Tout utopisme a tendance à être un système totalisant. Il promet une solution globale à des problèmes qui sont toujours partiels. De mon point de vue, le problème n’est pas l’aspect technologique de la techno-­utopie, mais l’aspect utopique. Aucune approche globale ne peut fonctionner. Ce que je recommanderais n’est pas que nous abandonnions la technologie, mais plutôt que nous la traitions comme étant une partie intégrante de notre monde et que nous la prenions en compte comme on prend en compte le réseau routier, l’architecture dans la construction de nos bâtiments ou la façon dont nous organisons nos hôpitaux. Les technologies que nous avons développées sont des infrastructures. Nous n’avons pas encore les mots pour exprimer l’infrastructure en termes politiques. Les gens associent encore trop de pouvoirs magiques aux appareils ; ils ne sont pas encore prêts à les considérer comme quelque chose de banal ou d’ordinaire, comme l’est le bitume par exemple.
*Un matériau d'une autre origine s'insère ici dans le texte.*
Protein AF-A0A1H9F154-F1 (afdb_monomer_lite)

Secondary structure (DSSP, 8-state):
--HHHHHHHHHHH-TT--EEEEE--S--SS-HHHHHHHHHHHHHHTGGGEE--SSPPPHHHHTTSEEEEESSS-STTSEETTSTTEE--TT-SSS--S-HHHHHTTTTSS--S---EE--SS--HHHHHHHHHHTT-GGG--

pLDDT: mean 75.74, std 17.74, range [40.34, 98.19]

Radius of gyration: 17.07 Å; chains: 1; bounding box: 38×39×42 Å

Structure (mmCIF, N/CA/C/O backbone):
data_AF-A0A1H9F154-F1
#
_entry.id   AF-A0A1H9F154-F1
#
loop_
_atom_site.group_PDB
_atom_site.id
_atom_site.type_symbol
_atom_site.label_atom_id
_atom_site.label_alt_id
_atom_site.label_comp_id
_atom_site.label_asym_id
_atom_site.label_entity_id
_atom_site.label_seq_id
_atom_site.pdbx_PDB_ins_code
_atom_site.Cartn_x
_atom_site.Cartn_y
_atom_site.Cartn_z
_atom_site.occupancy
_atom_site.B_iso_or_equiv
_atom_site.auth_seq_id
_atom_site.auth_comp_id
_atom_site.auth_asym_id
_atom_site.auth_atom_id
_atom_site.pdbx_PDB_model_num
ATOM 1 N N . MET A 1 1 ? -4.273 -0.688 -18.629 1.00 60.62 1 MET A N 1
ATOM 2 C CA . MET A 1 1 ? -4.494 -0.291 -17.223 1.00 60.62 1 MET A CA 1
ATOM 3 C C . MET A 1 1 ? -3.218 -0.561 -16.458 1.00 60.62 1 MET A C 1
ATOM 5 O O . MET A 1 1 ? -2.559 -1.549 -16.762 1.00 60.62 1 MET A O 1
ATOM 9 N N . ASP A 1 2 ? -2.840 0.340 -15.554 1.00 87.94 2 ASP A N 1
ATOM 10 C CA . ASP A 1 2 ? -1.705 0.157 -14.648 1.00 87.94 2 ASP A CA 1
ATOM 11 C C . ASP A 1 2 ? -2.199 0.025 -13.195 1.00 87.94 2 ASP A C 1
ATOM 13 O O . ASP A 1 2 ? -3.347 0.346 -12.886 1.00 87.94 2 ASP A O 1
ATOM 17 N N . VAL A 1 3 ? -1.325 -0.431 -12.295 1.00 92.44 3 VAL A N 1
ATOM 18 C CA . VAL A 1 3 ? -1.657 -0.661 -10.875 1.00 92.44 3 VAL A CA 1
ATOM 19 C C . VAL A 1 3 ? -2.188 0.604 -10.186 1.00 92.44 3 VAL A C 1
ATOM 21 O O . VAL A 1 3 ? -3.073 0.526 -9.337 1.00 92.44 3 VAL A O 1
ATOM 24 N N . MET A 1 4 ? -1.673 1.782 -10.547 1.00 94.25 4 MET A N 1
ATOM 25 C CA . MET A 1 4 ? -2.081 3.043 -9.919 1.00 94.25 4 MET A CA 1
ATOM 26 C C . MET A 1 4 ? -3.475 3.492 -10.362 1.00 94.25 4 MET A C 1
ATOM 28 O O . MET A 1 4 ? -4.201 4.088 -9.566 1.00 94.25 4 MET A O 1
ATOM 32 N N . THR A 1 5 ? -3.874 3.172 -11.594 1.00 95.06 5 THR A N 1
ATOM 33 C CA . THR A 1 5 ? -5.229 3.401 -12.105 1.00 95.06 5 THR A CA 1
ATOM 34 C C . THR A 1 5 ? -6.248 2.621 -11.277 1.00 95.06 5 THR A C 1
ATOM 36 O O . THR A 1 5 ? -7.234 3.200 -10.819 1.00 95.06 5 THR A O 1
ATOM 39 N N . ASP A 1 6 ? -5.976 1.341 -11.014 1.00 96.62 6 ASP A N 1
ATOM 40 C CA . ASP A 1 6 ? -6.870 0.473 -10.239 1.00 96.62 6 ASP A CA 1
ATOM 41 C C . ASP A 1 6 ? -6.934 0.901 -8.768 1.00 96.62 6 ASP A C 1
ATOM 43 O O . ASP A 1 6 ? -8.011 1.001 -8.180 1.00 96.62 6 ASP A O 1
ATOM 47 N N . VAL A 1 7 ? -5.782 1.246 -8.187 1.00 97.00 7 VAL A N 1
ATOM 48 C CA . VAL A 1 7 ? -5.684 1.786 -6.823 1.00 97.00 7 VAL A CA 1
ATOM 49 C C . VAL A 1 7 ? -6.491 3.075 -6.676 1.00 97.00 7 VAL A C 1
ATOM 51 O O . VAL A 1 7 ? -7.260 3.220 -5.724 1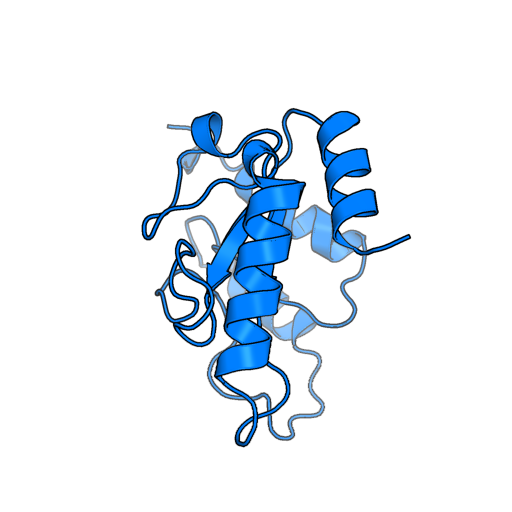.00 97.00 7 VAL A O 1
ATOM 54 N N . LYS A 1 8 ? -6.366 4.003 -7.630 1.00 96.25 8 LYS A N 1
ATOM 55 C CA . LYS A 1 8 ? -7.132 5.252 -7.626 1.00 96.25 8 LYS A CA 1
ATOM 56 C C . LYS A 1 8 ? -8.632 4.991 -7.753 1.00 96.25 8 LYS A C 1
ATOM 58 O O . LYS A 1 8 ? -9.413 5.638 -7.054 1.00 96.25 8 LYS A O 1
ATOM 63 N N . ALA A 1 9 ? -9.040 4.060 -8.614 1.00 97.00 9 ALA A N 1
ATOM 64 C CA . ALA A 1 9 ? -10.441 3.685 -8.769 1.00 97.00 9 ALA A CA 1
ATOM 65 C C . ALA A 1 9 ? -11.012 3.097 -7.468 1.00 97.00 9 ALA A C 1
ATOM 67 O O . ALA A 1 9 ? -12.063 3.544 -7.009 1.00 97.00 9 ALA A O 1
ATOM 68 N N . PHE A 1 10 ? -10.286 2.176 -6.824 1.00 97.88 10 PHE A N 1
ATOM 69 C CA . PHE A 1 10 ? -10.677 1.595 -5.539 1.00 97.88 10 PHE A CA 1
ATOM 70 C C . PHE A 1 10 ? -10.825 2.660 -4.445 1.00 97.88 10 PHE A C 1
ATOM 72 O O . PHE A 1 10 ? -11.866 2.732 -3.797 1.00 97.88 10 PHE A O 1
ATOM 79 N N . LEU A 1 11 ? -9.825 3.530 -4.267 1.00 97.81 11 LEU A N 1
ATOM 80 C CA . LEU A 1 11 ? -9.862 4.576 -3.237 1.00 97.81 11 LEU A CA 1
ATOM 81 C C . LEU A 1 11 ? -10.936 5.637 -3.515 1.00 97.81 11 LEU A C 1
ATOM 83 O O . LEU A 1 11 ? -11.494 6.200 -2.577 1.00 97.81 11 LEU A O 1
ATOM 87 N N . SER A 1 12 ? -11.273 5.879 -4.784 1.00 96.62 12 SER A N 1
ATOM 88 C CA . SER A 1 12 ? -12.393 6.758 -5.148 1.00 96.62 12 SER A CA 1
ATOM 89 C C . SER A 1 12 ? -13.746 6.131 -4.796 1.00 96.62 12 SER A C 1
ATOM 91 O O . SER A 1 12 ? -14.643 6.834 -4.336 1.00 96.62 12 SER A O 1
ATOM 93 N N . ALA A 1 13 ? -13.894 4.815 -4.981 1.00 98.19 13 ALA A N 1
ATOM 94 C CA . ALA A 1 13 ? -15.097 4.076 -4.596 1.00 98.19 13 ALA A CA 1
ATOM 95 C C . ALA A 1 13 ? -15.211 3.873 -3.071 1.00 98.19 13 ALA A C 1
ATOM 97 O O . ALA A 1 13 ? -16.318 3.771 -2.541 1.00 98.19 13 ALA A O 1
ATOM 98 N N . HIS A 1 14 ? -14.079 3.853 -2.360 1.00 97.69 14 HIS A N 1
ATOM 99 C CA . HIS A 1 14 ? -13.988 3.629 -0.917 1.00 97.69 14 HIS A CA 1
ATOM 100 C C . HIS A 1 14 ? -13.146 4.725 -0.226 1.00 97.69 14 HIS A C 1
ATOM 102 O O . HIS A 1 14 ? -12.055 4.451 0.274 1.00 97.69 14 HIS A O 1
ATOM 108 N N . PRO A 1 15 ? -13.640 5.977 -0.136 1.00 96.69 15 PRO A N 1
ATOM 109 C CA . PRO A 1 15 ? -12.837 7.139 0.278 1.00 96.69 15 PRO A CA 1
ATOM 110 C C . PRO A 1 15 ? -12.390 7.133 1.748 1.00 96.69 15 PRO A C 1
ATOM 112 O O . PRO A 1 15 ? -11.568 7.955 2.151 1.00 96.69 15 PRO A O 1
ATOM 115 N N . GLN A 1 16 ? -12.937 6.236 2.572 1.00 96.50 16 GLN A N 1
ATOM 116 C CA . GLN A 1 16 ? -12.517 6.059 3.965 1.00 96.50 16 GLN A CA 1
ATOM 117 C C . GLN A 1 16 ? -11.367 5.057 4.126 1.00 96.50 16 GLN A C 1
ATOM 119 O O . GLN A 1 16 ? -10.772 4.997 5.202 1.00 96.50 16 GLN A O 1
ATOM 124 N N . GLU A 1 17 ? -11.041 4.304 3.076 1.00 96.94 17 GLU A N 1
ATOM 125 C CA . GLU A 1 17 ? -9.947 3.340 3.082 1.00 96.94 17 GLU A CA 1
ATOM 126 C C . GLU A 1 17 ? -8.606 4.022 2.792 1.00 96.94 17 GLU A C 1
ATOM 128 O O . GLU A 1 17 ? -8.533 5.134 2.264 1.00 96.94 17 GLU A O 1
ATOM 133 N N . THR A 1 18 ? -7.521 3.337 3.136 1.00 97.12 18 THR A N 1
ATOM 134 C CA . THR A 1 18 ? -6.150 3.706 2.770 1.00 97.12 18 THR A CA 1
ATOM 135 C C . THR A 1 18 ? -5.404 2.448 2.350 1.00 97.12 18 THR A C 1
ATOM 137 O O . THR A 1 18 ? -5.656 1.365 2.874 1.00 97.12 18 THR A O 1
ATOM 140 N N . ILE A 1 19 ? -4.447 2.583 1.432 1.00 96.62 19 ILE A N 1
ATOM 141 C CA . ILE A 1 19 ? -3.580 1.472 1.015 1.00 96.62 19 ILE A CA 1
ATOM 142 C C . ILE A 1 19 ? -2.155 1.745 1.488 1.00 96.62 19 ILE A C 1
ATOM 144 O O . ILE A 1 19 ? -1.640 2.840 1.288 1.00 96.62 19 ILE A O 1
ATOM 148 N N . ILE A 1 20 ? -1.504 0.752 2.092 1.00 93.31 20 ILE A N 1
ATOM 149 C CA . ILE A 1 20 ? -0.056 0.774 2.324 1.00 93.31 20 ILE A CA 1
ATOM 150 C C . ILE A 1 20 ? 0.603 0.054 1.147 1.00 93.31 20 ILE A C 1
ATOM 152 O O . ILE A 1 20 ? 0.273 -1.097 0.869 1.00 93.31 20 ILE A O 1
ATOM 156 N N . MET A 1 21 ? 1.521 0.720 0.450 1.00 92.56 21 MET A N 1
ATOM 157 C CA . MET A 1 21 ? 2.152 0.193 -0.762 1.00 92.56 21 MET A CA 1
ATOM 158 C C . MET A 1 21 ? 3.670 0.182 -0.618 1.00 92.56 21 MET A C 1
ATOM 160 O O . MET A 1 21 ? 4.289 1.231 -0.469 1.00 92.56 21 MET A O 1
ATOM 164 N N . ARG A 1 22 ? 4.282 -1.002 -0.711 1.00 87.88 22 ARG A N 1
ATOM 165 C CA . ARG A 1 22 ? 5.738 -1.137 -0.845 1.00 87.88 22 ARG A CA 1
ATOM 166 C C . ARG A 1 22 ? 6.129 -0.911 -2.299 1.00 87.88 22 ARG A C 1
ATOM 168 O O . ARG A 1 22 ? 5.646 -1.626 -3.172 1.00 87.88 22 ARG A O 1
ATOM 175 N N . TYR A 1 23 ? 7.038 0.029 -2.534 1.00 85.31 23 TYR A N 1
ATOM 176 C CA . TYR A 1 23 ? 7.660 0.226 -3.840 1.00 85.31 23 TYR A CA 1
ATOM 177 C C . TYR A 1 23 ? 9.124 -0.207 -3.771 1.00 85.31 23 TYR A C 1
ATOM 179 O O . TYR A 1 23 ? 9.859 0.175 -2.856 1.00 85.31 23 TYR A O 1
ATOM 187 N N . LYS A 1 24 ? 9.525 -1.077 -4.696 1.00 82.88 24 LYS A N 1
ATOM 188 C CA . LYS A 1 24 ? 10.821 -1.754 -4.681 1.00 82.88 24 LYS A CA 1
ATOM 189 C C . LYS A 1 24 ? 11.389 -1.798 -6.096 1.00 82.88 24 LYS A C 1
ATOM 191 O O . LYS A 1 24 ? 10.665 -2.090 -7.041 1.00 82.88 24 LYS A O 1
ATOM 196 N N . ASP A 1 25 ? 12.682 -1.523 -6.199 1.00 81.56 25 ASP A N 1
ATOM 197 C CA . ASP A 1 25 ? 13.475 -1.787 -7.395 1.00 81.56 25 ASP A CA 1
ATOM 198 C C . ASP A 1 25 ? 13.812 -3.286 -7.449 1.00 81.56 25 ASP A C 1
ATOM 200 O O . ASP A 1 25 ? 14.392 -3.819 -6.499 1.00 81.56 25 ASP A O 1
ATOM 204 N N . GLU A 1 26 ? 13.384 -3.981 -8.503 1.00 78.50 26 GLU A N 1
ATOM 205 C CA . GLU A 1 26 ? 13.648 -5.421 -8.675 1.00 78.50 26 GLU A CA 1
ATOM 206 C C . GLU A 1 26 ? 14.988 -5.698 -9.382 1.00 78.50 26 GLU A C 1
ATOM 208 O O . GLU A 1 26 ? 15.414 -6.850 -9.434 1.00 78.50 26 GLU A O 1
ATOM 213 N N . TYR A 1 27 ? 15.676 -4.666 -9.893 1.00 74.50 27 TYR A N 1
ATOM 214 C CA . TYR A 1 27 ? 16.980 -4.793 -10.549 1.00 74.50 27 TYR A CA 1
ATOM 215 C C . TYR A 1 27 ? 18.069 -4.106 -9.723 1.00 74.50 27 TYR A C 1
ATOM 217 O O . TYR A 1 27 ? 17.962 -2.925 -9.401 1.00 74.50 27 TYR A O 1
ATOM 225 N N . ASP A 1 28 ? 19.134 -4.836 -9.382 1.00 62.19 28 ASP A N 1
ATOM 226 C CA . ASP A 1 28 ? 20.058 -4.342 -8.356 1.00 62.19 28 ASP A CA 1
ATOM 227 C C . ASP A 1 28 ? 21.170 -3.404 -8.864 1.00 62.19 28 ASP A C 1
ATOM 229 O O . ASP A 1 28 ? 21.647 -2.609 -8.060 1.00 62.19 28 ASP A O 1
ATOM 233 N N . ASP A 1 29 ? 21.594 -3.392 -10.147 1.00 54.31 29 ASP A N 1
ATOM 234 C CA . ASP A 1 29 ? 22.917 -2.766 -10.396 1.00 54.31 29 ASP A CA 1
ATOM 235 C C . ASP A 1 29 ? 23.291 -2.117 -11.744 1.00 54.31 29 ASP A C 1
ATOM 237 O O . ASP A 1 29 ? 24.470 -2.054 -12.070 1.00 54.31 29 ASP A O 1
ATOM 241 N N . THR A 1 30 ? 22.381 -1.523 -12.527 1.00 54.62 30 THR A N 1
ATOM 242 C CA . THR A 1 30 ? 22.844 -0.713 -13.695 1.00 54.62 30 THR A CA 1
ATOM 243 C C . THR A 1 30 ? 22.057 0.555 -14.029 1.00 54.62 30 THR A C 1
ATOM 245 O O . THR A 1 30 ? 22.610 1.433 -14.685 1.00 54.62 30 THR A O 1
ATOM 248 N N . GLU A 1 31 ? 20.834 0.744 -13.523 1.00 59.03 31 GLU A N 1
ATOM 249 C CA . GLU A 1 31 ? 19.972 1.868 -13.940 1.00 59.03 31 GLU A CA 1
ATOM 250 C C . GLU A 1 31 ? 19.307 2.617 -12.772 1.00 59.03 31 GLU A C 1
ATOM 252 O O . GLU A 1 31 ? 18.105 2.893 -12.757 1.00 59.03 31 GLU A O 1
ATOM 257 N N . LYS A 1 32 ? 20.105 2.997 -11.766 1.00 60.00 32 LYS A N 1
ATOM 258 C CA . LYS A 1 32 ? 19.622 3.754 -10.591 1.00 60.00 32 LYS A CA 1
ATOM 259 C C . LYS A 1 32 ? 18.887 5.050 -10.976 1.00 60.00 32 LYS A C 1
ATOM 261 O O . LYS A 1 32 ? 17.939 5.437 -10.298 1.00 60.00 32 LYS A O 1
ATOM 266 N N . SER A 1 33 ? 19.296 5.710 -12.063 1.00 62.06 33 SER A N 1
ATOM 267 C CA . SER A 1 33 ? 18.644 6.920 -12.582 1.00 62.06 33 SER A CA 1
ATOM 268 C C . SER A 1 33 ? 17.262 6.641 -13.181 1.00 62.06 33 SER A C 1
ATOM 270 O O . SER A 1 33 ? 16.355 7.451 -12.991 1.00 62.06 33 SER A O 1
ATOM 272 N N . THR A 1 34 ? 17.071 5.502 -13.852 1.00 78.44 34 THR A N 1
ATOM 273 C CA . THR A 1 34 ? 15.804 5.144 -14.506 1.00 78.44 34 THR A CA 1
ATOM 274 C C . THR A 1 34 ? 14.712 4.860 -13.479 1.00 78.44 34 THR A C 1
ATOM 276 O O . THR A 1 34 ? 13.592 5.349 -13.629 1.00 78.44 34 THR A O 1
ATOM 279 N N . PHE A 1 35 ? 15.032 4.145 -12.393 1.00 81.69 35 PHE A N 1
ATOM 280 C CA . PHE A 1 35 ? 14.063 3.862 -11.330 1.00 81.69 35 PHE A CA 1
ATOM 281 C C . PHE A 1 35 ? 13.571 5.142 -10.644 1.00 81.69 35 PHE A C 1
ATOM 283 O O . PHE A 1 35 ? 12.363 5.359 -10.532 1.00 81.69 35 PHE A O 1
ATOM 290 N N . SER A 1 36 ? 14.494 6.017 -10.230 1.00 81.44 36 SER A N 1
ATOM 291 C CA . SER A 1 36 ? 14.138 7.281 -9.578 1.00 81.44 36 SER A CA 1
ATOM 292 C C . SER A 1 36 ? 13.376 8.215 -10.521 1.00 81.44 36 SER A C 1
ATOM 294 O O . SER A 1 36 ? 12.389 8.818 -10.109 1.00 81.44 36 SER A O 1
ATOM 296 N N . ALA A 1 37 ? 13.757 8.293 -11.800 1.00 84.94 37 ALA A N 1
ATOM 297 C CA . ALA A 1 37 ? 13.015 9.075 -12.790 1.00 84.94 37 ALA A CA 1
ATOM 298 C C . ALA A 1 37 ? 11.593 8.526 -13.010 1.00 84.94 37 ALA A C 1
ATOM 300 O O . ALA A 1 37 ? 10.625 9.287 -13.048 1.00 84.94 37 ALA A O 1
ATOM 301 N N . ALA A 1 38 ? 11.446 7.201 -13.096 1.00 86.31 38 ALA A N 1
ATOM 302 C CA . ALA A 1 38 ? 10.149 6.545 -13.221 1.00 86.31 38 ALA A CA 1
ATOM 303 C C . ALA A 1 38 ? 9.274 6.724 -11.967 1.00 86.31 38 ALA A C 1
ATOM 305 O O . ALA A 1 38 ? 8.046 6.801 -12.085 1.00 86.31 38 ALA A O 1
ATOM 306 N N . TRP A 1 39 ? 9.889 6.791 -10.781 1.00 88.38 39 TRP A N 1
ATOM 307 C CA . TRP A 1 39 ? 9.213 7.139 -9.535 1.00 88.38 39 TRP A CA 1
ATOM 308 C C . TRP A 1 39 ? 8.721 8.586 -9.549 1.00 88.38 39 TRP A C 1
ATOM 310 O O . TRP A 1 39 ? 7.531 8.809 -9.341 1.00 88.38 39 TRP A O 1
ATOM 320 N N . GLU A 1 40 ? 9.587 9.561 -9.844 1.00 89.50 40 GLU A N 1
ATOM 321 C CA . GLU A 1 40 ? 9.191 10.974 -9.859 1.00 89.50 40 GLU A CA 1
ATOM 322 C C . GLU A 1 40 ? 8.084 11.236 -10.890 1.00 89.50 40 GLU A C 1
ATOM 324 O O . GLU A 1 40 ? 7.104 11.904 -10.569 1.00 89.50 40 GLU A O 1
ATOM 329 N N . ALA A 1 41 ? 8.149 10.620 -12.077 1.00 90.62 41 ALA A N 1
ATOM 330 C CA . ALA A 1 41 ? 7.073 10.710 -13.065 1.00 90.62 41 ALA A CA 1
ATOM 331 C C . ALA A 1 41 ? 5.727 10.207 -12.506 1.00 90.62 41 ALA A C 1
ATOM 333 O O . ALA A 1 41 ? 4.713 10.901 -12.598 1.00 90.62 41 ALA A O 1
ATOM 334 N N . ARG A 1 42 ? 5.711 9.029 -11.862 1.00 90.56 42 ARG A N 1
ATOM 335 C CA . ARG A 1 42 ? 4.500 8.473 -11.227 1.00 90.56 42 ARG A CA 1
ATOM 336 C C . ARG A 1 42 ? 3.993 9.348 -10.089 1.00 90.56 42 ARG A C 1
ATOM 338 O O . ARG A 1 42 ? 2.791 9.590 -9.992 1.00 90.56 42 ARG A O 1
ATOM 345 N N . LYS A 1 43 ? 4.896 9.826 -9.240 1.00 91.06 43 LYS A N 1
ATOM 346 C CA . LYS A 1 43 ? 4.590 10.726 -8.130 1.00 91.06 43 LYS A CA 1
ATOM 347 C C . LYS A 1 43 ? 3.965 12.024 -8.627 1.00 91.06 43 LYS A C 1
ATOM 349 O O . LYS A 1 43 ? 3.008 12.486 -8.018 1.00 91.06 43 LYS A O 1
ATOM 354 N N . THR A 1 44 ? 4.428 12.576 -9.746 1.00 93.12 44 THR A N 1
ATOM 355 C CA . THR A 1 44 ? 3.798 13.739 -10.381 1.00 93.12 44 THR A CA 1
ATOM 356 C C . THR A 1 44 ? 2.398 13.401 -10.895 1.00 93.12 44 THR A C 1
ATOM 358 O O . THR A 1 44 ? 1.435 14.069 -10.511 1.00 93.12 44 THR A O 1
ATOM 361 N N . THR A 1 45 ? 2.257 12.342 -11.702 1.00 94.44 45 THR A N 1
ATOM 362 C CA . THR A 1 45 ? 0.970 11.933 -12.297 1.00 94.44 45 THR A CA 1
ATOM 363 C C . THR A 1 45 ? -0.101 11.617 -11.248 1.00 94.44 45 THR A C 1
ATOM 365 O O . THR A 1 45 ? -1.265 11.970 -11.430 1.00 94.44 45 THR A O 1
ATOM 368 N N . TYR A 1 46 ? 0.282 10.987 -10.136 1.00 94.31 46 TYR A N 1
ATOM 369 C CA . TYR A 1 46 ? -0.626 10.526 -9.081 1.00 94.31 46 TYR A CA 1
ATOM 370 C C . TYR A 1 46 ? -0.428 11.272 -7.754 1.00 94.31 46 TYR A C 1
ATOM 372 O O . TYR A 1 46 ? -0.746 10.748 -6.688 1.00 94.31 46 TYR A O 1
ATOM 380 N N . SER A 1 47 ? 0.074 12.507 -7.801 1.00 92.75 47 SER A N 1
ATOM 381 C CA . SER A 1 47 ? 0.437 13.308 -6.618 1.00 92.75 47 SER A CA 1
ATOM 382 C C . SER A 1 47 ? -0.673 13.416 -5.569 1.00 92.75 47 SER A C 1
ATOM 384 O O . SER A 1 47 ? -0.410 13.265 -4.380 1.00 92.75 47 SER A O 1
ATOM 386 N N . SER A 1 48 ? -1.928 13.595 -5.990 1.00 93.81 48 SER A N 1
ATOM 387 C CA . SER A 1 48 ? -3.085 13.662 -5.084 1.00 93.81 48 SER A CA 1
ATOM 388 C C . SER A 1 48 ? -3.490 12.317 -4.473 1.00 93.81 48 SER A C 1
ATOM 390 O O . SER A 1 48 ? -4.231 12.287 -3.494 1.00 93.81 48 SER A O 1
ATOM 392 N N . THR A 1 49 ? -3.018 11.207 -5.046 1.00 96.06 49 THR A N 1
ATOM 393 C CA . THR A 1 49 ? -3.317 9.839 -4.598 1.00 96.06 49 THR A CA 1
ATOM 394 C C . THR A 1 49 ? -2.344 9.375 -3.512 1.00 96.06 49 THR A C 1
ATOM 396 O O . THR A 1 49 ? -2.664 8.459 -2.762 1.00 96.06 49 THR A O 1
ATOM 399 N N . PHE A 1 50 ? -1.175 10.003 -3.371 1.00 95.81 50 PHE A N 1
ATOM 400 C CA . PHE A 1 50 ? -0.189 9.630 -2.358 1.00 95.81 50 PHE A CA 1
ATOM 401 C C . PHE A 1 50 ? -0.300 10.466 -1.069 1.00 95.81 50 PHE A C 1
ATOM 403 O O . PHE A 1 50 ? -0.517 11.677 -1.089 1.00 95.81 50 PHE A O 1
ATOM 410 N N . CYS A 1 51 ? -0.091 9.813 0.075 1.00 95.44 51 CYS A N 1
ATOM 411 C CA . CYS A 1 51 ? 0.218 10.423 1.365 1.00 95.44 51 CYS A CA 1
ATOM 412 C C . CYS A 1 51 ? 1.714 10.218 1.629 1.00 95.44 51 CYS A C 1
ATOM 414 O O . CYS A 1 51 ? 2.119 9.202 2.194 1.00 95.44 51 CYS A O 1
ATOM 416 N N . LEU A 1 52 ? 2.531 11.159 1.158 1.00 92.88 52 LEU A N 1
ATOM 417 C CA . LEU A 1 52 ? 3.987 11.093 1.279 1.00 92.88 52 LEU A CA 1
ATOM 418 C C . LEU A 1 52 ? 4.469 11.720 2.592 1.00 92.88 52 LEU A C 1
ATOM 420 O O . LEU A 1 52 ? 3.910 12.705 3.073 1.00 92.88 52 LEU A O 1
ATOM 424 N N . GLY A 1 53 ? 5.526 11.146 3.152 1.00 88.06 53 GLY A N 1
ATOM 425 C CA . GLY A 1 53 ? 6.150 11.531 4.409 1.00 88.06 53 GLY A CA 1
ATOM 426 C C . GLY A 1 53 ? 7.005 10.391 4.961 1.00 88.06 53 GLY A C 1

Mais nous devons penser à ces objets en termes ordinaires. Et nous devons élaborer des cadres institutionnels permettant de réfléchir à la manière dont nous voulons légiférer sur la circulation. Dans la mesure où les technologies permettent de nouvelles collaborations et de nouvelles communautés, alors tant mieux. Mais leur fonctionnement mérite réflexion. Dans l’ensemble, l’utopie n’est pas une approche bénéfique. L’optimisme est bénéfique, mais peut être partiel : il permet la détresse et la consternation, comme il permet la différence.

L’expression de « politiques de l’infrastructure » veut dire plusieurs choses différentes. Elle implique de reconnaître que tout environnement construit, que ce soit en bitume, en béton ou en code, a des effets politiques. J’ai plaisanté plus tôt en parlant de reconfigurer le Forum. Je n’aurai peut-être pas dû plaisanter autant, parce que le fait que le Forum avait une forme arrondie encourageait un certain type de débat. Imaginez un auditorium dans lequel quelqu’un est assis sur une scène et le public observe, par opposition à une réunion Quaker dans laquelle tout le monde est assis en cercle. C’est très différent. Par conséquent, la structure est importante. La conception est absolument essentielle. La conception est le procédé par lequel les politiques d’un monde deviennent les contraintes d’un autre. Comment ces contraintes sont-elles élaborées ? Quelles en sont les conséquences sur la vie politique ? Étudier les politiques de l’infrastructure, c’est étudier les idées politiques qui sont intégrées au processus de conception, ainsi que les répercussions de l’infrastructure sur les options politiques des communautés qui la mettent en œuvre.

La frontière électronique

Quelles sont les pratiques sociales et les institutions culturelles qui appartiennent à l’industrie technologique et qui prennent vie au festival Burning Man[2] ? Burning Man est-il un moyen de réaliser la promesse faite par la Silicon Valley, mais qu’elle ne remplit pas ?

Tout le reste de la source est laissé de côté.